### Your assignment
Only some lines are wanted. Transcribe, exactly, the lines below from the line with "ATOM 133 C CA" up to and including the line with "ATOM 140 N N".

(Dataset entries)
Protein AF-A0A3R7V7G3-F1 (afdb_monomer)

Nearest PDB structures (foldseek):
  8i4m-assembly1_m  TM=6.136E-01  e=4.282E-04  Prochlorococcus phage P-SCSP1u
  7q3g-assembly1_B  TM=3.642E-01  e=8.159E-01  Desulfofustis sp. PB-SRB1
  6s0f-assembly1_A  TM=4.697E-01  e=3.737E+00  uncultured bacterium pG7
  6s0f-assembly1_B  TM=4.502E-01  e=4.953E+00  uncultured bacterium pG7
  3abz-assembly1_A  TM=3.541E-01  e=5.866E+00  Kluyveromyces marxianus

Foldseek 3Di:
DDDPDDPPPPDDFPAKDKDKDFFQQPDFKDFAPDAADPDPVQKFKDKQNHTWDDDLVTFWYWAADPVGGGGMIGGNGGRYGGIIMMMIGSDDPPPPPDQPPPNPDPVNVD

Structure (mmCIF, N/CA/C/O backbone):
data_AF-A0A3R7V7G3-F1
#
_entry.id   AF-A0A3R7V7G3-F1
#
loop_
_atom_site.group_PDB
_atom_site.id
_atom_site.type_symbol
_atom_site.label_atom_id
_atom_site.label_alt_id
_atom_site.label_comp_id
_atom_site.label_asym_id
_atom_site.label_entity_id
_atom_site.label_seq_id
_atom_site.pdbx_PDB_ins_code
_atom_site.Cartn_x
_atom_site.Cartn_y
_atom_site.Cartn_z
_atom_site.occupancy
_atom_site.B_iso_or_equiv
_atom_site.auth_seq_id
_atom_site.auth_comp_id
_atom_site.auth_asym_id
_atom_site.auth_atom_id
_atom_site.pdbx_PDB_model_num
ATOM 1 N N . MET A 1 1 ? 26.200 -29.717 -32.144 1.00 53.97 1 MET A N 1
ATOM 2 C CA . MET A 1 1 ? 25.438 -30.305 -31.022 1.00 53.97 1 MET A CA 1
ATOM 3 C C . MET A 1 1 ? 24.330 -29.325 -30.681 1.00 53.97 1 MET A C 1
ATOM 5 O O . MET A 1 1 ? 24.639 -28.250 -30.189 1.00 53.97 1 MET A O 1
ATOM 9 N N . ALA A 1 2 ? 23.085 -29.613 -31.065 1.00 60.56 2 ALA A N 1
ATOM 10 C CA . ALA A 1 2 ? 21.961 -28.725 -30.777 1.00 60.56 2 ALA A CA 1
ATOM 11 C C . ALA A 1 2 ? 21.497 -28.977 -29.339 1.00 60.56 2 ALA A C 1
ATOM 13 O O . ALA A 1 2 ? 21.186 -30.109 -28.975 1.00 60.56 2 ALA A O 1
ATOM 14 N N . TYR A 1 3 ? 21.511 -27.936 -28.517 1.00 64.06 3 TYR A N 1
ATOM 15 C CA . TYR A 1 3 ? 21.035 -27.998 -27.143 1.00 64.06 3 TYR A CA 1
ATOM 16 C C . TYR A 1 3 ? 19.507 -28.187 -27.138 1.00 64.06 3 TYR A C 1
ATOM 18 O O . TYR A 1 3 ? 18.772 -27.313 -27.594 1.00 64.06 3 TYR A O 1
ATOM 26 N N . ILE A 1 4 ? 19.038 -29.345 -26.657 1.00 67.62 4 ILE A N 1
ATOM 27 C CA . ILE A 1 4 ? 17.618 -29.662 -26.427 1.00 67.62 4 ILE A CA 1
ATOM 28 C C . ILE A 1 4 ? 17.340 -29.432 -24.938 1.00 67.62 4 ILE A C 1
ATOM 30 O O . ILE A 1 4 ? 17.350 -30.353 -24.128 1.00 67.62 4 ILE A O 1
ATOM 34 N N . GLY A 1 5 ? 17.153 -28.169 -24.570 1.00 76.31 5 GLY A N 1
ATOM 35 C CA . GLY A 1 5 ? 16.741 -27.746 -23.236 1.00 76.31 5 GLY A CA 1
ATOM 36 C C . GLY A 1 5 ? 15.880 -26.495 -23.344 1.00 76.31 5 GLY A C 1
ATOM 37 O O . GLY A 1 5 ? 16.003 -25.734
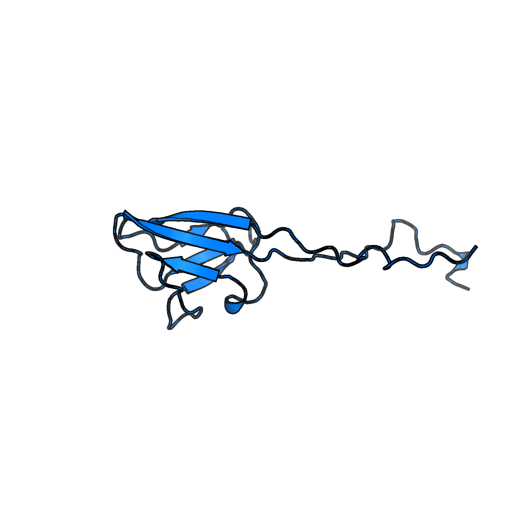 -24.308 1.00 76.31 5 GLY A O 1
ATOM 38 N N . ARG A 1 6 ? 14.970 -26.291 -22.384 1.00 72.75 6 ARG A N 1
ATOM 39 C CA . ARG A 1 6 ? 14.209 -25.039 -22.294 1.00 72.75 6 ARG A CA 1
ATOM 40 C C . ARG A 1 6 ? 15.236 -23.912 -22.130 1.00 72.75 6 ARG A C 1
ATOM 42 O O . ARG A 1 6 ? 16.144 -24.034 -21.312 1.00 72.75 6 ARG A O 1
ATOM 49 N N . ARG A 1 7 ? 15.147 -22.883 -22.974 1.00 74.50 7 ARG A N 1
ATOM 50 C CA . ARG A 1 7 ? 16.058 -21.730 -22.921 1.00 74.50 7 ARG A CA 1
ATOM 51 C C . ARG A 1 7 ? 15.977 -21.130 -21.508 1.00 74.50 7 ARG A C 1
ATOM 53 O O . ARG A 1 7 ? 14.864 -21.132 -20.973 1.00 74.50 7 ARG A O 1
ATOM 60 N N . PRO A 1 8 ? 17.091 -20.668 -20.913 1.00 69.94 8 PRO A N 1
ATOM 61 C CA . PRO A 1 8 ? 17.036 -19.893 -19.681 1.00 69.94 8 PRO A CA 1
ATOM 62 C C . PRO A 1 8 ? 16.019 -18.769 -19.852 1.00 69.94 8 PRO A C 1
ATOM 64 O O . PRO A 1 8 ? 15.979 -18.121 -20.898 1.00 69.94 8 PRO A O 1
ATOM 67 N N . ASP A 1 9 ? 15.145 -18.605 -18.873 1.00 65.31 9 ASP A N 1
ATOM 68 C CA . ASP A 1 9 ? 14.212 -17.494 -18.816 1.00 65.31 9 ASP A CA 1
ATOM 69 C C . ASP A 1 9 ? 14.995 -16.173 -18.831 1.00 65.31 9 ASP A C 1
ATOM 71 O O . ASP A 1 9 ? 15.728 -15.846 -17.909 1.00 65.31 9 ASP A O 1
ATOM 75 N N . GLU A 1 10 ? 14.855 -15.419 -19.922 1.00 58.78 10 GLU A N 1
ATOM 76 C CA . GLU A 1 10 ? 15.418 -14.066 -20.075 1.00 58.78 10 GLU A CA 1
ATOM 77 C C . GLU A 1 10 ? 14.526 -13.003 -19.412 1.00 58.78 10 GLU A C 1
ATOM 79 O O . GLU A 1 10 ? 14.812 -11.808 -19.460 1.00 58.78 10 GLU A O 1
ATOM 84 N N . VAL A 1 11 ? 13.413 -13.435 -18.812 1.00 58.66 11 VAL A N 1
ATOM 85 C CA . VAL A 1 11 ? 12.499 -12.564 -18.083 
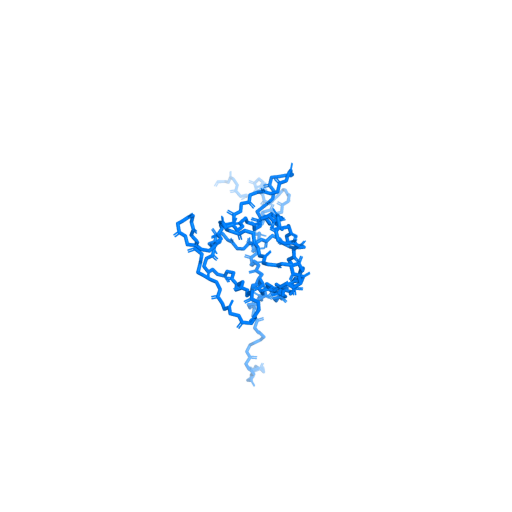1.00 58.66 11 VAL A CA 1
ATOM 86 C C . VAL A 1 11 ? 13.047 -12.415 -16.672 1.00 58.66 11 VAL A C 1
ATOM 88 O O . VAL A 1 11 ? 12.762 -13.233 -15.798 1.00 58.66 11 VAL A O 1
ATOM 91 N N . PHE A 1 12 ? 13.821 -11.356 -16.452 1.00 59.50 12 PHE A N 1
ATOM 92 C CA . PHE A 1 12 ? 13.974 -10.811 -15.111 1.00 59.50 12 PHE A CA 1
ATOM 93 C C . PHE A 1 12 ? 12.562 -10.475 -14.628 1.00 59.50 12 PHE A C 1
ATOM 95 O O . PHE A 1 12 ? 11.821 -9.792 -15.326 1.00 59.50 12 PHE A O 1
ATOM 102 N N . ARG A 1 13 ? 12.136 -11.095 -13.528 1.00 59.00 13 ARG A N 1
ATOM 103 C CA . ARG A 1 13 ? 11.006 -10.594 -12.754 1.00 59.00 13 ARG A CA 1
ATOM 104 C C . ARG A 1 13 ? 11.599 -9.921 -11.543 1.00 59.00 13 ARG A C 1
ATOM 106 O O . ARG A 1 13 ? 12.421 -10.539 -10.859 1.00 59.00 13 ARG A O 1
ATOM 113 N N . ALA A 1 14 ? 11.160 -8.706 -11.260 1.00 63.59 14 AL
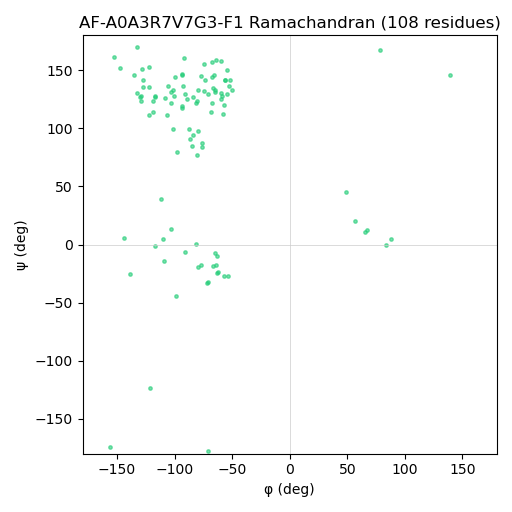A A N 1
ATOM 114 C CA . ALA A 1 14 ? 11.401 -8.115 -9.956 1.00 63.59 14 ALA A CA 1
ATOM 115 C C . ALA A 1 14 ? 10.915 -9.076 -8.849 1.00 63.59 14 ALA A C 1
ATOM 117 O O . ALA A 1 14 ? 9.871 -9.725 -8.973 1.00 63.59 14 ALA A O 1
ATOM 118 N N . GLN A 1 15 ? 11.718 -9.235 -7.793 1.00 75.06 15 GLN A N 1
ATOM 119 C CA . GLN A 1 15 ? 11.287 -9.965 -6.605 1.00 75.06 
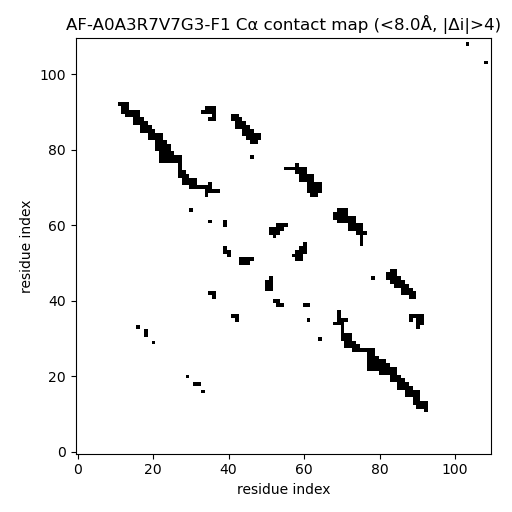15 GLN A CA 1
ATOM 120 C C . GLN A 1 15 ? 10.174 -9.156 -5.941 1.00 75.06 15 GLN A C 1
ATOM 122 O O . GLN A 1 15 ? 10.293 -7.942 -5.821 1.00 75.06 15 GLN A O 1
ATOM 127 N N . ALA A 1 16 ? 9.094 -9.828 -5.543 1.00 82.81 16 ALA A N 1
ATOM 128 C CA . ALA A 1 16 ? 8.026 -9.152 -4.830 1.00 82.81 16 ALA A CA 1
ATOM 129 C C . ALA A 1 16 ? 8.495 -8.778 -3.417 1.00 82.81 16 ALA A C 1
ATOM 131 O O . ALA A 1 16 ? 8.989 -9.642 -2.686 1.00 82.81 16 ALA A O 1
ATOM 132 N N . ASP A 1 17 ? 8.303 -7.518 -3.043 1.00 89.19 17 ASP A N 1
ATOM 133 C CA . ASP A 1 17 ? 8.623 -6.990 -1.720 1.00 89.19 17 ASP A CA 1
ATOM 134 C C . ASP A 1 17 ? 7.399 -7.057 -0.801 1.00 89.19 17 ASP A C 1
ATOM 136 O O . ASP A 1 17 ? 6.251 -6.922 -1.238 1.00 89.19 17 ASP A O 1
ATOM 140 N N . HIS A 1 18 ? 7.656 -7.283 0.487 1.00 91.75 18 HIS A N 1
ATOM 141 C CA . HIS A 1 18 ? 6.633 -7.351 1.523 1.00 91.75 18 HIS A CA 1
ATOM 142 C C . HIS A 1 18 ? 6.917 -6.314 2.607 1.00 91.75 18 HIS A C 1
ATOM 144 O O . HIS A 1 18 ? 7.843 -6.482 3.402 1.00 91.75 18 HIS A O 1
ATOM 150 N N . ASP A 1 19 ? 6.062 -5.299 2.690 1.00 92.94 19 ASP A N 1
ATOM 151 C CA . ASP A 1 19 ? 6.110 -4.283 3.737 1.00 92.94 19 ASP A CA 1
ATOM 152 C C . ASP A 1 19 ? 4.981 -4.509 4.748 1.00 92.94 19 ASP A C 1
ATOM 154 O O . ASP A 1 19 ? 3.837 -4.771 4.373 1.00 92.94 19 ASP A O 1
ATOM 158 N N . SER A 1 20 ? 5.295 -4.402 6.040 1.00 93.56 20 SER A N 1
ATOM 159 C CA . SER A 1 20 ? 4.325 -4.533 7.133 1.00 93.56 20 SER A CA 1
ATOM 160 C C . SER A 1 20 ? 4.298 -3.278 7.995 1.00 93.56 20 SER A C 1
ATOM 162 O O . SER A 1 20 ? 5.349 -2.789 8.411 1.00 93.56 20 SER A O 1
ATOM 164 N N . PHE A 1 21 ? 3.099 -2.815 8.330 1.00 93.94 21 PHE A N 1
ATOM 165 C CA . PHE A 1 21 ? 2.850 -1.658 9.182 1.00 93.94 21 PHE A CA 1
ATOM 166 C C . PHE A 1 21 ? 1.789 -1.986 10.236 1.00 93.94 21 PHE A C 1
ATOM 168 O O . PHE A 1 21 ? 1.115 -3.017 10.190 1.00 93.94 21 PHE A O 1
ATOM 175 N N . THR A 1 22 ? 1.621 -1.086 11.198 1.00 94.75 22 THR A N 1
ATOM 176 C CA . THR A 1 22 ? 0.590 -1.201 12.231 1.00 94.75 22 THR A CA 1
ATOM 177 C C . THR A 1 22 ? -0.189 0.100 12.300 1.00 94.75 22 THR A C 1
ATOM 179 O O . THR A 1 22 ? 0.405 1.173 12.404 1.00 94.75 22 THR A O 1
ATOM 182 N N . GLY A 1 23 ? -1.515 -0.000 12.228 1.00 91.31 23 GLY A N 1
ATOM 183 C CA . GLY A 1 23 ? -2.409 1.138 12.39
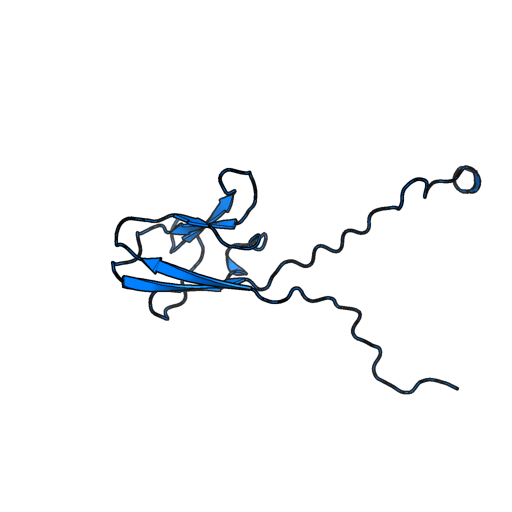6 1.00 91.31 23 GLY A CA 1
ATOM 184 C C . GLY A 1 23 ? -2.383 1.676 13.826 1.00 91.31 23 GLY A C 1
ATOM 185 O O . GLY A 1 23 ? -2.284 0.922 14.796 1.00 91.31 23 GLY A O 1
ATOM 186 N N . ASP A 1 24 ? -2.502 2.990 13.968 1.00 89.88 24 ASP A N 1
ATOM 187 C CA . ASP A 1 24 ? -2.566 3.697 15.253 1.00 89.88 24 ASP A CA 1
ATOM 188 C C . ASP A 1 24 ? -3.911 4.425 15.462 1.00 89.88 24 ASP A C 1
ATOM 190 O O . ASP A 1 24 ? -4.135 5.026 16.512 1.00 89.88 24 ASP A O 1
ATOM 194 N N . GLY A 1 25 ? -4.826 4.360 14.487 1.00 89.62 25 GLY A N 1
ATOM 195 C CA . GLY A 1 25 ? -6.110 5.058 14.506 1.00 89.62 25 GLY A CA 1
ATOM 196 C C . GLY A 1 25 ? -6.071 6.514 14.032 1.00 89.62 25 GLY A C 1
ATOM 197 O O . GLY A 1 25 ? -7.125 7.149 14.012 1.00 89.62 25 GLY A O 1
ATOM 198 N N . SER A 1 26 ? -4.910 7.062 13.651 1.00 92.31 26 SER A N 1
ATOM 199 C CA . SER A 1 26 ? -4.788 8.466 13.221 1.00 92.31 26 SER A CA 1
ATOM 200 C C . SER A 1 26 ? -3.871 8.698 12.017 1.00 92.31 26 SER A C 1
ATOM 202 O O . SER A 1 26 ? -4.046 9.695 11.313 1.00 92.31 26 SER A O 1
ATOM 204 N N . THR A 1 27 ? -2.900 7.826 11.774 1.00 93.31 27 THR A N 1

### Answer for the task
ATOM 133 C CA . ASP A 1 17 ? 8.623 -6.990 -1.720 1.00 89.19 17 ASP A CA 1
ATOM 134 C C . ASP A 1 17 ? 7.399 -7.057 -0.801 1.00 89.19 17 ASP A C 1
ATOM 136 O O . ASP A 1 17 ? 6.251 -6.922 -1.238 1.00 89.19 17 ASP A O 1
ATOM 140 N N . HIS A 1 18 ? 7.656 -7.283 0.487 1.00 91.75 18 HIS A N 1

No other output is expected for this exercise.